III. Pleadings and History of the Proceedings
[34] This action was commenced by dTechs by Statement of Claim dated February 16, 2017. dTechs subsequently amended its pleadings on November 20, 2017.
[35] BC Hydro filed its Statement of Defence and Counterclaim on December 15, 2017. Its pleadings were subsequently amended on July 17, 2019, February 20, 2020, August 19, 2020 and November 9, 2020.
[36] Awesense filed its Statement of Defence and Counterclaim on December 15, 2017.
IV. 087 Patent
[37] The priority date of the 087 Patent is February 10, 2006. Its filing date is May 31, 2006, and its publication date is August 10, 2007. The 087 Patent was issued on January 20, 2009.
[38] The Abstract of the 087 Patent reads as follows:
Methods of detecting atypical patterns of usage of electricity, determined by monitoring consumption at the primary line, permit detection of grow-ops and unusual line losses due to defective service lines. A meter having a high resolution is connected to the primary line and the data collected is compared to known consumption patterns thus identifying a potential theft or a loss. Once an atypical pattern has been found, the heat signatures of transformers fed by the primary line are measured. An unusual heat signature alerts the utility to load test the secondary lines of each residence fed from the transformer and thus locate suspect residences which may be grow-ops or to locate a line loss due to defective service lines.
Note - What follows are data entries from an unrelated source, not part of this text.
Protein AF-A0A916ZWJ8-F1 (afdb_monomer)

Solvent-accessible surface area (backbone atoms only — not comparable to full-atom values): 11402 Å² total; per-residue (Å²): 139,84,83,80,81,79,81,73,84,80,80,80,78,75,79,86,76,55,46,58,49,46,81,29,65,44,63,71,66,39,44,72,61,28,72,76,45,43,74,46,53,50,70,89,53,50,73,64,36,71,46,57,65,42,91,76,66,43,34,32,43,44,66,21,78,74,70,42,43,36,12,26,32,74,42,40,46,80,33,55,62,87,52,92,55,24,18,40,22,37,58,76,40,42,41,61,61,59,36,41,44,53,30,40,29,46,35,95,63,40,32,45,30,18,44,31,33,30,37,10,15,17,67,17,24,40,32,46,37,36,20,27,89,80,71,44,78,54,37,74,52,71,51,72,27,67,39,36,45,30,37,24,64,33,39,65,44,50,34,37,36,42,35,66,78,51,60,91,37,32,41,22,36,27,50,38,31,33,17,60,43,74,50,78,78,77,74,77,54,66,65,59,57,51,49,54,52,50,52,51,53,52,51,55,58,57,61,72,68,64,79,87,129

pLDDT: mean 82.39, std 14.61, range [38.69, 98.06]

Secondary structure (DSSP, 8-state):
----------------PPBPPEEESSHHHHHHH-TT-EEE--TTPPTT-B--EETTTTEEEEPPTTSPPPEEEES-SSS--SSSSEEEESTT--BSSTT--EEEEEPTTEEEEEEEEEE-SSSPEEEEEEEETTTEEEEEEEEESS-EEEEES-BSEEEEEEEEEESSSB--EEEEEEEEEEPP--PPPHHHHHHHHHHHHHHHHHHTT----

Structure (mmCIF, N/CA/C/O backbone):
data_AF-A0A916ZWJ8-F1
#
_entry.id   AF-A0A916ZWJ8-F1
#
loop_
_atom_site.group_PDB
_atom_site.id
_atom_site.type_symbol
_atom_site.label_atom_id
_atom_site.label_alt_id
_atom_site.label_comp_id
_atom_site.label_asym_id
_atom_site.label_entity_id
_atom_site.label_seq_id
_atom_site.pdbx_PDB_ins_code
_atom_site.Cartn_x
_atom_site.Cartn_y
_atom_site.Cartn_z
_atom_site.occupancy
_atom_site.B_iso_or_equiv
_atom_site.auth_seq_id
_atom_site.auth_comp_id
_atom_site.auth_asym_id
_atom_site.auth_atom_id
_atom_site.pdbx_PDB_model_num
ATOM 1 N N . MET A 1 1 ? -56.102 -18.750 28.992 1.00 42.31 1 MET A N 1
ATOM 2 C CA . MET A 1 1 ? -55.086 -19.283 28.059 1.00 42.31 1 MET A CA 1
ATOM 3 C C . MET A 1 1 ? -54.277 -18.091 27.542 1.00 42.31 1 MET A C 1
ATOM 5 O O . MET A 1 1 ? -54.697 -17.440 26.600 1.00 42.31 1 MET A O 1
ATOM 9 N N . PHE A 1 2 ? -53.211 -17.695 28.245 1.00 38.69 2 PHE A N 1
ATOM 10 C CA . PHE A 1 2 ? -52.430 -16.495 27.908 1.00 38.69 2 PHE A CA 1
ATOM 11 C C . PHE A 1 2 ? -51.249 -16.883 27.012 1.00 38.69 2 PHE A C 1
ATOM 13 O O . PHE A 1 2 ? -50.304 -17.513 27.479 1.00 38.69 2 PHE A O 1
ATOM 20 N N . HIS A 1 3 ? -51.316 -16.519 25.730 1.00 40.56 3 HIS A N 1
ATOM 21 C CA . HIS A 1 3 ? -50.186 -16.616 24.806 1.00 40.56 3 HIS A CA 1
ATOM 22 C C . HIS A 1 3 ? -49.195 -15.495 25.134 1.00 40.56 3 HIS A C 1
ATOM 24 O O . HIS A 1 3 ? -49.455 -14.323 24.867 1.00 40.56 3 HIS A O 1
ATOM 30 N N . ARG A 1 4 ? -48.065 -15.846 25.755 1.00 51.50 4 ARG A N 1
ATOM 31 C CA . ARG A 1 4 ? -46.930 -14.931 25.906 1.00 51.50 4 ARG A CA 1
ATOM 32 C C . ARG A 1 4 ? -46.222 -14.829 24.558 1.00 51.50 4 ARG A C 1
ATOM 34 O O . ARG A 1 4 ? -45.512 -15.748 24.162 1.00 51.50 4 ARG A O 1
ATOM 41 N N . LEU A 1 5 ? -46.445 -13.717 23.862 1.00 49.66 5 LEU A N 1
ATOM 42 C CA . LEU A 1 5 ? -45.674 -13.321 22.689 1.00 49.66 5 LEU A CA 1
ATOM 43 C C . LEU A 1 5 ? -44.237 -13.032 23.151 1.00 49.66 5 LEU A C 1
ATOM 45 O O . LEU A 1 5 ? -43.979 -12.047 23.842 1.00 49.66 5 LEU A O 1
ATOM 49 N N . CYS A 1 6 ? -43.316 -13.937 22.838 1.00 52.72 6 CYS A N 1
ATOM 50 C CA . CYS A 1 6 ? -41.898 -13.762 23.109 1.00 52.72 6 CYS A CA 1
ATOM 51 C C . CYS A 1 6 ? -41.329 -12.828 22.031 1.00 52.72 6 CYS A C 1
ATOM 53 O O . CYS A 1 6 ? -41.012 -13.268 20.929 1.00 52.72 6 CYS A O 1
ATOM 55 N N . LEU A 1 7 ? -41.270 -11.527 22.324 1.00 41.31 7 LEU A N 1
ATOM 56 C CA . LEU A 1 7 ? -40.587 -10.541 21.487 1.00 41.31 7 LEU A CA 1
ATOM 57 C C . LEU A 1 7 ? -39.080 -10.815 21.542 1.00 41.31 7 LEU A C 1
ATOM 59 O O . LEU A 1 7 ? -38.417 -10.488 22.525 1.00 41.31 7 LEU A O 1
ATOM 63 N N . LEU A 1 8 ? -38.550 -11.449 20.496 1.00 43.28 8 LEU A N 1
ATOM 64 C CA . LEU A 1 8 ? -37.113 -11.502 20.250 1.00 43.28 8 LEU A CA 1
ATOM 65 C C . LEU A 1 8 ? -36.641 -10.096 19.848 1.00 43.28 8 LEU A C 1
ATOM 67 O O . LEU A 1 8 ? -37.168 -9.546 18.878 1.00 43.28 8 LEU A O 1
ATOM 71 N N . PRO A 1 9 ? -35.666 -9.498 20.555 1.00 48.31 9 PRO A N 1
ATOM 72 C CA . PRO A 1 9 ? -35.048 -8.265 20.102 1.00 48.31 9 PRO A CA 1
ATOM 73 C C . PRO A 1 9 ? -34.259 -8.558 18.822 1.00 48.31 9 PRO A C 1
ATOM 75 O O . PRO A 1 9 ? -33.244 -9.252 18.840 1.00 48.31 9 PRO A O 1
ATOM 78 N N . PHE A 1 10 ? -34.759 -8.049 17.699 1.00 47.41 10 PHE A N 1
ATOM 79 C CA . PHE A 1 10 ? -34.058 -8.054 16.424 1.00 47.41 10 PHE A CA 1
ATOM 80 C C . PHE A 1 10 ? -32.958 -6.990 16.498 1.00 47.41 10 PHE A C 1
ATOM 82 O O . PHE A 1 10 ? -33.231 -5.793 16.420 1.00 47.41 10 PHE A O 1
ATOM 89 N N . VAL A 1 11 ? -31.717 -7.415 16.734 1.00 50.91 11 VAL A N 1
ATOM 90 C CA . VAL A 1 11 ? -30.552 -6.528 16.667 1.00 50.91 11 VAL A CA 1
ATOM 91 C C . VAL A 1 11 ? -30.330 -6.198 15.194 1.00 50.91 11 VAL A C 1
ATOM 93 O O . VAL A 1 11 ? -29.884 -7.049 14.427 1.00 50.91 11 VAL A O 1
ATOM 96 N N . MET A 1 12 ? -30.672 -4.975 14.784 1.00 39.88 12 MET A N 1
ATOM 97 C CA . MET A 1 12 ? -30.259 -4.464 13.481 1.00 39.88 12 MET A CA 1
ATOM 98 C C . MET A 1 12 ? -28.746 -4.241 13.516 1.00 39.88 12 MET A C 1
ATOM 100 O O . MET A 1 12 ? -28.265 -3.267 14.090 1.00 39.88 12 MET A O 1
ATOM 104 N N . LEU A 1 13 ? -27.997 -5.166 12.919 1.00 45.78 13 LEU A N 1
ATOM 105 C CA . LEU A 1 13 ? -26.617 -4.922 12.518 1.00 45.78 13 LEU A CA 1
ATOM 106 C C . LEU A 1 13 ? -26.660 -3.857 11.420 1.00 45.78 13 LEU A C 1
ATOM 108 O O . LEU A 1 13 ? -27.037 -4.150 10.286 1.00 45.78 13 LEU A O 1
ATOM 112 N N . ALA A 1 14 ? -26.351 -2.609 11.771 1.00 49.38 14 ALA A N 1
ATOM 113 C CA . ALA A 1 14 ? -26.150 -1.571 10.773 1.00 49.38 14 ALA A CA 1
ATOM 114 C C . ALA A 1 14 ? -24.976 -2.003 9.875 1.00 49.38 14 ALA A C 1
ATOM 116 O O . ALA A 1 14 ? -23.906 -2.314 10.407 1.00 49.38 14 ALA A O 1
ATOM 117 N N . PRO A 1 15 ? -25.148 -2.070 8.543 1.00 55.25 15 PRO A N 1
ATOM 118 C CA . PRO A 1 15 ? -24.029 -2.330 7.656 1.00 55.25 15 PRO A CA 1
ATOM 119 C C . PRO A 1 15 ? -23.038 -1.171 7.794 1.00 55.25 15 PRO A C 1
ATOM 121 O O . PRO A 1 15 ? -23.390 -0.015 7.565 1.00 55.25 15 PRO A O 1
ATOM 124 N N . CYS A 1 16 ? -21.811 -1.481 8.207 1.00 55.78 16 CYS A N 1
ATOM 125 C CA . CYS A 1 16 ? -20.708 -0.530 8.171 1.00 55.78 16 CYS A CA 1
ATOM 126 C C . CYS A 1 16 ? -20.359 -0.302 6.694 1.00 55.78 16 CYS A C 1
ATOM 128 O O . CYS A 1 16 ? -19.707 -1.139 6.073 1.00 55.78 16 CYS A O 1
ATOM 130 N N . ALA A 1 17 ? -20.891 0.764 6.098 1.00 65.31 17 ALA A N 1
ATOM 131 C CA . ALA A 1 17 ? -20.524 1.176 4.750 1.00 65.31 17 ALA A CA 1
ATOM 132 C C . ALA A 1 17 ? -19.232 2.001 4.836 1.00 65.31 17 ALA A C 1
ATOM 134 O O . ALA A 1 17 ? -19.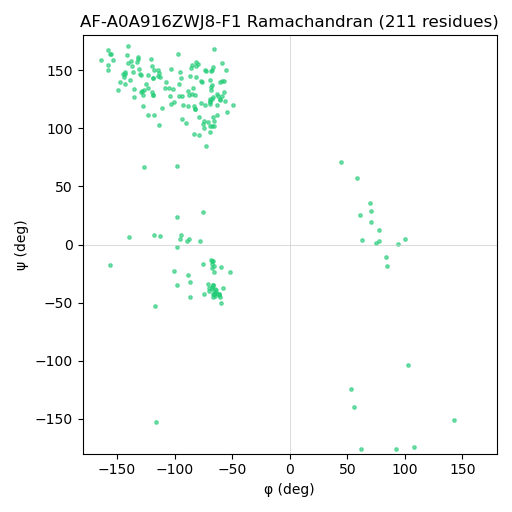216 3.025 5.517 1.00 65.31 17 ALA A O 1
ATOM 135 N N . GLY A 1 18 ? -18.159 1.540 4.186 1.00 70.19 18 GLY A N 1
ATOM 136 C CA . GLY A 1 18 ? -16.907 2.297 4.088 1.00 70.19 18 GLY A CA 1
ATOM 137 C C . GLY A 1 18 ? -17.077 3.567 3.250 1.00 70.19 18 GLY A C 1
ATOM 138 O O . GLY A 1 18 ? -17.945 3.628 2.373 1.00 70.19 18 GLY A O 1
ATOM 139 N N . LEU A 1 19 ? -16.257 4.585 3.515 1.00 80.00 19 LEU A N 1
ATOM 140 C CA . LEU A 1 19 ? -16.217 5.816 2.721 1.00 80.00 19 LEU A CA 1
ATOM 141 C C . LEU A 1 19 ? -15.244 5.658 1.546 1.00 80.00 19 LEU A C 1
ATOM 143 O O . LEU A 1 19 ? -14.09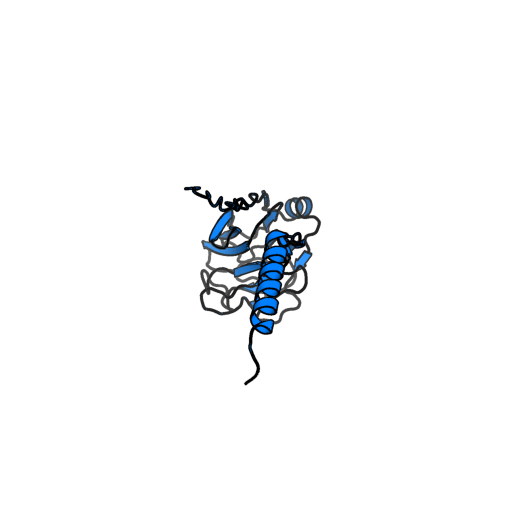8 5.266 1.750 1.00 80.00 19 LEU A O 1
ATOM 147 N N . ALA A 1 20 ? -15.698 5.971 0.328 1.00 82.81 20 ALA A N 1
ATOM 148 C CA . ALA A 1 20 ? -14.852 5.913 -0.864 1.00 82.81 20 ALA A CA 1
ATOM 149 C C . ALA A 1 20 ? -13.630 6.839 -0.734 1.00 82.81 20 ALA A C 1
ATOM 151 O O . ALA A 1 20 ? -13.736 7.955 -0.223 1.00 82.81 20 ALA A O 1
ATOM 152 N N . ALA A 1 21 ? -12.485 6.368 -1.220 1.00 90.62 21 ALA A N 1
ATOM 153 C CA . ALA A 1 21 ? -11.217 7.072 -1.148 1.00 90.62 21 ALA A CA 1
ATOM 154 C C . ALA A 1 21 ? -11.154 8.266 -2.109 1.00 90.62 21 ALA A C 1
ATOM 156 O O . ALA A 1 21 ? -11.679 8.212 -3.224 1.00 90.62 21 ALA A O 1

[39] The 087 Patent states that the Field of Invention relates to “systems for monitoring usage of utilities, such as electrical, for alterations in normal patterns of consumption of utilities and, more specifically, to a system of detection of patterns indicative of theft of electrical utilities, such as in the indoor cultivation of marijuana”.
[40] According to the Background of the Invention, electrical theft results in millions of dollars of loss per year; $500 million in Ontario alone. The most significant contributor to electrical theft is said to be the indoor cultivation of marijuana. In addition to financial losses, additional costs to the community include property damage, increased risk of fire due to faulty wiring, and electrical brown-outs and power outages due to overloaded transformers.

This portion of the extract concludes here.